Tracking is a tool, not an identity
Calorie and macro tracking is genuinely useful for learning portion sizes and closing the gap between what you think you eat and what you actually eat. It can also become counterproductive — for a minority of people, rigid tracking tips into anxiety around food, compulsive checking, or rules that get harder to break rather than easier. If tracking starts to feel like it's running you rather than the other way round, or meals become a source of dread rather than information, that's worth taking seriously and talking to a doctor about, not pushing through.
Setting a sensible calorie target
A practical starting point is to estimate maintenance calories (your TDEE, or total daily energy expenditure — the calories you burn in a day) using an established predictive equation such as Mifflin-St Jeor, then adjust by roughly 15–20% up or down for gaining or losing weight respectively.

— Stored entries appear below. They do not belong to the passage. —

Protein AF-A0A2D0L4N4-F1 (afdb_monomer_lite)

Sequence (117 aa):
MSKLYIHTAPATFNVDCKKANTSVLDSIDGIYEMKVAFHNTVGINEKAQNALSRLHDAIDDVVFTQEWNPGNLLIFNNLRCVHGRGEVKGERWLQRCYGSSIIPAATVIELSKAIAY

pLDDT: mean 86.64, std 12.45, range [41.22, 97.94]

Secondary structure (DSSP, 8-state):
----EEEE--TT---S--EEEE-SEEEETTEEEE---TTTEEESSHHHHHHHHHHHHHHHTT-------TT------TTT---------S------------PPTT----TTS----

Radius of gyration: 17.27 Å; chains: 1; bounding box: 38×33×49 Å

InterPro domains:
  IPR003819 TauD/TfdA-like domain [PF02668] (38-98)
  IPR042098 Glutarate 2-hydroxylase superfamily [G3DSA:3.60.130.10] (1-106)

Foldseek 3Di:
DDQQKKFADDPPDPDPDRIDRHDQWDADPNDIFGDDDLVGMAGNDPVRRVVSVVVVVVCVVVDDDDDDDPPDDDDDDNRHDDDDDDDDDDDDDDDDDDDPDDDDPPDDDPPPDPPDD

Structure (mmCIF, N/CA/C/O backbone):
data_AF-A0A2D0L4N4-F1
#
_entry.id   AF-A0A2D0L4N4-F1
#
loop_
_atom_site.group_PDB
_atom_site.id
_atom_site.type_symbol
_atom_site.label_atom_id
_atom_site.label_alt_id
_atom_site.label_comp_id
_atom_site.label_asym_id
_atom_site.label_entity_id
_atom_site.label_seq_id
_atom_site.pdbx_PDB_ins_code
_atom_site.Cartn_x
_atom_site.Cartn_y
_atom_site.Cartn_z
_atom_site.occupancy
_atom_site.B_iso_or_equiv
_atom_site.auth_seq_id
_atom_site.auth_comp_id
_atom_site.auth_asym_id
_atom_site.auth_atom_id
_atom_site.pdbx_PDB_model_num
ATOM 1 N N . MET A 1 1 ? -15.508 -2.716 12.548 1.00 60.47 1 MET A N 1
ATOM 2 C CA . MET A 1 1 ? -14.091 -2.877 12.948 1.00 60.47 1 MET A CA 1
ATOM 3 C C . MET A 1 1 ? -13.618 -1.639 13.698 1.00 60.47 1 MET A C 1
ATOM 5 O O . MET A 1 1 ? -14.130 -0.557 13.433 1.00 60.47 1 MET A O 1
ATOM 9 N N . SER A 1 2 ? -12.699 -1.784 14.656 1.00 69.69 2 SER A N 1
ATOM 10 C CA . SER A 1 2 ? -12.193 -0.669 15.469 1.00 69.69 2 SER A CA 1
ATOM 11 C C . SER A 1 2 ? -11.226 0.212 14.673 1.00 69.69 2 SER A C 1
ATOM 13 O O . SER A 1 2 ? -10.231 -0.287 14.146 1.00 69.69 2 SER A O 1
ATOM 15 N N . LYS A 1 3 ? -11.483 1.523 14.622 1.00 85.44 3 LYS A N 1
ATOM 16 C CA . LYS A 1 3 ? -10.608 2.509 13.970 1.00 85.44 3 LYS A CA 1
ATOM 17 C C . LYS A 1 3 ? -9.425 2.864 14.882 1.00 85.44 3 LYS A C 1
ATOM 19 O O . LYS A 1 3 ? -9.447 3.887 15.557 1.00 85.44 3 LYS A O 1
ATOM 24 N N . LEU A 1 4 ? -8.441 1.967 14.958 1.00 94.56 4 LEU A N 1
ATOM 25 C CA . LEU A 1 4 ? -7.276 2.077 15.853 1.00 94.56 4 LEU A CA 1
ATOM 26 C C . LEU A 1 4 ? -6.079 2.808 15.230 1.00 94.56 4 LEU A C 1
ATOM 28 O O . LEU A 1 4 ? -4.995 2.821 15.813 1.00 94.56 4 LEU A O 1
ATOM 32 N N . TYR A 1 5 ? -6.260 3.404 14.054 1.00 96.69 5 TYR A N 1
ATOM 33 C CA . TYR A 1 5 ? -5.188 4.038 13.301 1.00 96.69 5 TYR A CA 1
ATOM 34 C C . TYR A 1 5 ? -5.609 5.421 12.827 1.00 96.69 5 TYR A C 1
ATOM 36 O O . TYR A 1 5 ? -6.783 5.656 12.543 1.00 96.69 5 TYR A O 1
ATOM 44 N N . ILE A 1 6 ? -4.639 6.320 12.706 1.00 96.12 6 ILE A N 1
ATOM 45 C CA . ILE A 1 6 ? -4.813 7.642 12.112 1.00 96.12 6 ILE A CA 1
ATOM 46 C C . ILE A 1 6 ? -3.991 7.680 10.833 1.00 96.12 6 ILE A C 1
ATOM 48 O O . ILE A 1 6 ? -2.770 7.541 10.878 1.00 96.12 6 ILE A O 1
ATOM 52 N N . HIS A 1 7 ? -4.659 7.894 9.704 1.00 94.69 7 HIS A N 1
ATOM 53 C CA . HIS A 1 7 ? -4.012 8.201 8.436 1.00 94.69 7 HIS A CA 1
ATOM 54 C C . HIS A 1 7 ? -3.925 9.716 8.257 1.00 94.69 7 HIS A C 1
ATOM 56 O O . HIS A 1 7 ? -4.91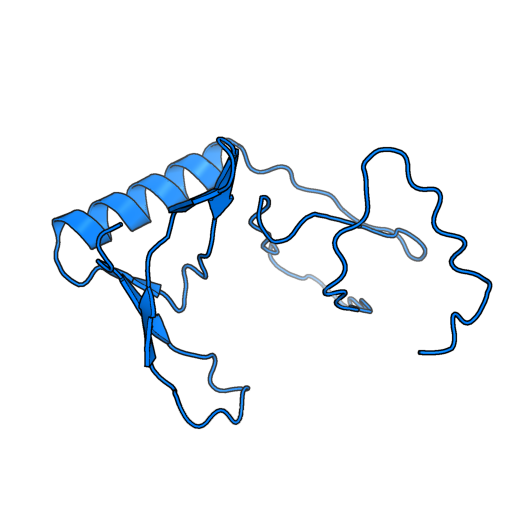1 10.422 8.467 1.00 94.69 7 HIS A O 1
ATOM 62 N N . THR A 1 8 ? -2.760 10.207 7.849 1.00 94.19 8 THR A N 1
ATOM 63 C CA . THR A 1 8 ? -2.514 11.613 7.530 1.00 94.19 8 THR A CA 1
ATOM 64 C C . THR A 1 8 ? -2.291 11.760 6.031 1.00 94.19 8 THR A C 1
ATOM 66 O O . THR A 1 8 ? -1.373 11.149 5.490 1.00 94.19 8 THR A O 1
ATOM 69 N N . ALA A 1 9 ? -3.092 12.585 5.359 1.00 90.81 9 ALA A N 1
ATOM 70 C CA . ALA A 1 9 ? -2.943 12.827 3.928 1.00 90.81 9 ALA A CA 1
ATOM 71 C C . ALA A 1 9 ? -1.527 13.355 3.602 1.00 90.81 9 ALA A C 1
ATOM 73 O O . ALA A 1 9 ? -0.982 14.151 4.377 1.00 90.81 9 ALA A O 1
ATOM 74 N N . PRO A 1 10 ? -0.905 12.937 2.483 1.00 87.69 10 PRO A N 1
ATOM 75 C CA . PRO A 1 10 ? 0.400 13.455 2.089 1.00 87.69 10 PRO A CA 1
ATOM 76 C C . PRO A 1 10 ? 0.366 14.973 1.878 1.00 87.69 10 PRO A C 1
ATOM 78 O O . PRO A 1 10 ? -0.618 15.513 1.383 1.00 87.69 10 PRO A O 1
ATOM 81 N N . ALA A 1 11 ? 1.468 15.662 2.187 1.00 84.19 11 ALA A N 1
ATOM 82 C CA . ALA A 1 11 ? 1.552 17.123 2.077 1.00 84.19 11 ALA A CA 1
ATOM 83 C C . ALA A 1 11 ? 1.334 17.655 0.647 1.00 84.19 11 ALA A C 1
ATOM 85 O O . ALA A 1 11 ? 0.971 18.812 0.465 1.00 84.19 11 ALA A O 1
ATOM 86 N N . THR A 1 12 ? 1.544 16.810 -0.363 1.00 86.19 12 THR A N 1
ATOM 87 C CA . THR A 1 12 ? 1.318 17.127 -1.778 1.00 86.19 12 THR A CA 1
ATOM 88 C C . THR A 1 12 ? -0.162 17.159 -2.168 1.00 86.19 12 THR A C 1
ATOM 90 O O . THR A 1 12 ? -0.483 17.590 -3.272 1.00 86.19 12 THR A O 1
ATOM 93 N N . PHE A 1 13 ? -1.065 16.708 -1.294 1.00 80.69 13 PHE A N 1
ATOM 94 C CA . PHE A 1 13 ? -2.501 16.683 -1.546 1.00 80.69 13 PHE A CA 1
ATOM 95 C C . PHE A 1 13 ? -3.158 17.909 -0.910 1.00 80.69 13 PHE A C 1
ATOM 97 O O . PHE A 1 13 ? -3.059 18.130 0.298 1.00 80.69 13 PHE A O 1
ATOM 104 N N . ASN A 1 14 ? -3.880 18.685 -1.719 1.00 84.75 14 ASN A N 1
ATOM 105 C CA . ASN A 1 14 ? -4.724 19.767 -1.224 1.00 84.75 14 ASN A CA 1
ATOM 106 C C . ASN A 1 14 ? -6.107 19.211 -0.853 1.00 84.75 14 ASN A C 1
ATOM 108 O O . ASN A 1 14 ? -7.029 19.246 -1.664 1.00 84.75 14 ASN A O 1
ATOM 112 N N . VAL A 1 15 ? -6.216 18.624 0.341 1.00 85.00 15 VAL A N 1
ATOM 113 C CA . VAL A 1 15 ? -7.462 18.042 0.867 1.00 85.00 15 VAL A CA 1
ATOM 114 C C . VAL A 1 15 ? -7.865 18.698 2.185 1.00 85.00 15 VAL A C 1
ATOM 116 O O . VAL A 1 15 ? -7.016 18.967 3.038 1.00 85.00 15 VAL A O 1
ATOM 119 N N . ASP A 1 16 ? -9.170 18.905 2.370 1.00 77.50 16 ASP A N 1
ATOM 120 C CA . ASP A 1 16 ? -9.730 19.564 3.560 1.00 77.50 16 ASP A CA 1
ATOM 121 C C . ASP A 1 16 ? -9.485 18.750 4.839 1.00 77.50 16 ASP A C 1
ATOM 123 O O . ASP A 1 16 ? -9.131 19.281 5.894 1.00 77.50 16 ASP A O 1
ATOM 127 N N . CYS A 1 17 ? -9.626 17.426 4.746 1.00 79.44 17 CYS A N 1
ATOM 128 C CA . CYS A 1 17 ? -9.424 16.516 5.864 1.00 79.44 17 CYS A CA 1
ATOM 129 C C . CYS A 1 17 ? -8.009 15.927 5.834 1.00 79.44 17 CYS A C 1
ATOM 131 O O . CYS A 1 17 ? -7.738 14.932 5.164 1.00 79.44 17 CYS A O 1
ATOM 133 N N . LYS A 1 18 ? -7.093 16.534 6.594 1.00 86.56 18 LYS A N 1
ATOM 134 C CA . LYS A 1 18 ? -5.694 16.079 6.651 1.00 86.56 18 LYS A CA 1
ATOM 135 C C . LYS A 1 18 ? -5.482 14.813 7.476 1.00 86.56 18 LYS A C 1
ATOM 137 O O . LYS A 1 18 ? -4.456 14.170 7.294 1.00 86.56 18 LYS A O 1
ATOM 142 N N . LYS A 1 19 ? -6.391 14.469 8.395 1.00 91.25 19 LYS A N 1
ATOM 143 C CA . LYS A 1 19 ? -6.274 13.300 9.281 1.00 91.25 19 LYS A CA 1
ATOM 144 C C . LYS A 1 19 ? -7.599 12.565 9.402 1.00 91.25 19 LYS A C 1
ATOM 146 O O . LYS A 1 19 ? -8.613 13.192 9.689 1.00 91.25 19 LYS A O 1
ATOM 151 N N . ALA A 1 20 ? -7.571 11.244 9.272 1.00 91.56 20 ALA A N 1
ATOM 152 C CA . ALA A 1 20 ? -8.753 10.401 9.383 1.00 91.56 20 ALA A CA 1
ATOM 153 C C . ALA A 1 20 ? -8.485 9.161 10.244 1.00 91.56 20 ALA A C 1
ATOM 155 O O . ALA A 1 20 ? -7.467 8.487 10.085 1.00 91.56 20 ALA A O 1
ATOM 156 N N . ASN A 1 21 ? -9.434 8.838 11.127 1.00 93.62 21 ASN A N 1
ATOM 157 C CA . ASN A 1 21 ? -9.445 7.567 11.847 1.00 93.62 21 ASN A CA 1
ATOM 158 C C . ASN A 1 21 ? -9.814 6.433 10.882 1.00 93.62 21 ASN A C 1
ATOM 160 O O . ASN A 1 21 ? -10.860 6.493 10.227 1.00 93.62 21 ASN A O 1
ATOM 164 N N . THR A 1 22 ? -8.996 5.386 10.840 1.00 92.44 22 THR A N 1
ATOM 165 C CA . THR A 1 22 ? -9.113 4.278 9.887 1.00 92.44 22 THR A CA 1
ATOM 166 C C . THR A 1 22 ? -8.866 2.914 10.536 1.00 92.44 22 THR A C 1
ATOM 168 O O . THR A 1 22 ? -8.304 2.802 11.630 1.00 92.44 22 THR A O 1
ATOM 171 N N . SER A 1 23 ? -9.321 1.868 9.854 1.00 93.00 23 SER A N 1
ATOM 172 C CA . SER A 1 23 ? -8.812 0.498 9.960 1.00 93.00 23 SER A CA 1
ATOM 173 C C . SER A 1 23 ? -7.660 0.302 8.964 1.00 93.00 23 SER A C 1
ATOM 175 O O . SER A 1 23 ? -7.547 1.042 7.988 1.00 93.00 23 SER A O 1
ATOM 177 N N . VAL A 1 24 ? -6.794 -0.677 9.233 1.00 94.06 24 VAL A N 1
ATOM 178 C CA . VAL A 1 24 ? -5.725 -1.107 8.308 1.00 94.06 24 VAL A CA 1
ATOM 179 C C . VAL A 1 24 ? -6.168 -2.300 7.465 1.00 94.06 24 VAL A C 1
ATOM 181 O O . VAL A 1 24 ? -5.825 -2.376 6.290 1.00 94.06 24 VAL A O 1
ATOM 184 N N . LEU A 1 25 ? -6.944 -3.209 8.056 1.00 93.12 25 LEU A N 1
ATOM 185 C CA . LEU A 1 25 ? -7.476 -4.400 7.409 1.00 93.12 25 LEU A CA 1
ATOM 186 C C . LEU A 1 25 ? -8.996 -4.382 7.551 1.00 93.12 25 LEU A C 1
ATOM 188 O O . LEU A 1 25 ? -9.489 -4.236 8.669 1.00 93.12 25 LEU A O 1
ATOM 192 N N . ASP A 1 26 ? -9.706 -4.539 6.440 1.00 90.69 26 ASP A N 1
ATOM 193 C CA . ASP A 1 26 ? -11.158 -4.695 6.382 1.00 90.69 26 ASP A CA 1
ATOM 194 C C . ASP A 1 26 ? -11.509 -6.069 5.802 1.00 90.69 26 ASP A C 1
ATOM 196 O O . ASP A 1 26 ? -10.714 -6.663 5.081 1.00 90.69 26 ASP A O 1
ATOM 200 N N . SER A 1 27 ? -12.698 -6.587 6.113 1.00 90.38 27 SER A N 1
ATOM 201 C CA . SER A 1 27 ? -13.242 -7.804 5.504 1.00 90.38 27 SER A CA 1
ATOM 202 C C . SER A 1 27 ? -14.538 -7.440 4.798 1.00 90.38 27 SER A C 1
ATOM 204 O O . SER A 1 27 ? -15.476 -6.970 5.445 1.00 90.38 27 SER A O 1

These equations are estimates with meaningful individual error margins, so the correct approach is to set a starting target, track actual weight trend over 2–3 weeks, and adjust intake based on what the data shows rather than trusting the formula in isolation.
| Goal | Typical adjustment from maintenance | Realistic rate of change |
|---|---|---|
| Fat loss | -15% to -25% | 0.5–1% of bodyweight per week |
| Maintenance | 0% | — |
| Lean mass gain | +10% to +20% | 0.25–0.5% of bodyweight per week |
Rate of loss and the cost of going too fast
Larger deficits accelerate fat loss in the short term but increase the proportion of weight lost as lean tissue rather than fat, particularly when protein intake and resistance training are inadequate[8]. Aggressive deficits also tend to increase hunger and reduce adherence over a typical multi-month timeframe. A moderate deficit that someone can sustain for twelve weeks consistently outperforms an aggressive one that collapses after three.
Plateaus are normal, not a metabolic failure
Weight loss is rarely linear because body water fluctuates with sodium intake, carbohydrate intake, hormonal cycles, and stress. A genuine plateau — no downward trend across 2–3 weeks of accurate tracking — is usually explained by expenditure adapting downward as you get lighter, or by intake drifting upward, not by a damaged metabolism.
Body composition versus the number on the scale
Scale weight reflects fat, muscle, water, and gut content combined. Two people who lose the same five kilograms can end up looking very different depending on how much of that came from fat versus muscle. Adequate protein intake (Section 2) and resistance training are the two biggest levers for protecting lean mass during a deficit, and for building it during a surplus[8][9].
What this means in practice
Pick a calorie target from the table above and stick with it for 2–3 weeks before judging it — don't adjust daily based on the scale.
Weigh yourself at the same time of day, 3–7 times a week, and judge the trend line, not any single number.
If weight isn't moving after 2–3 honest weeks, adjust calories by 5–10% rather than starting a different diet entirely.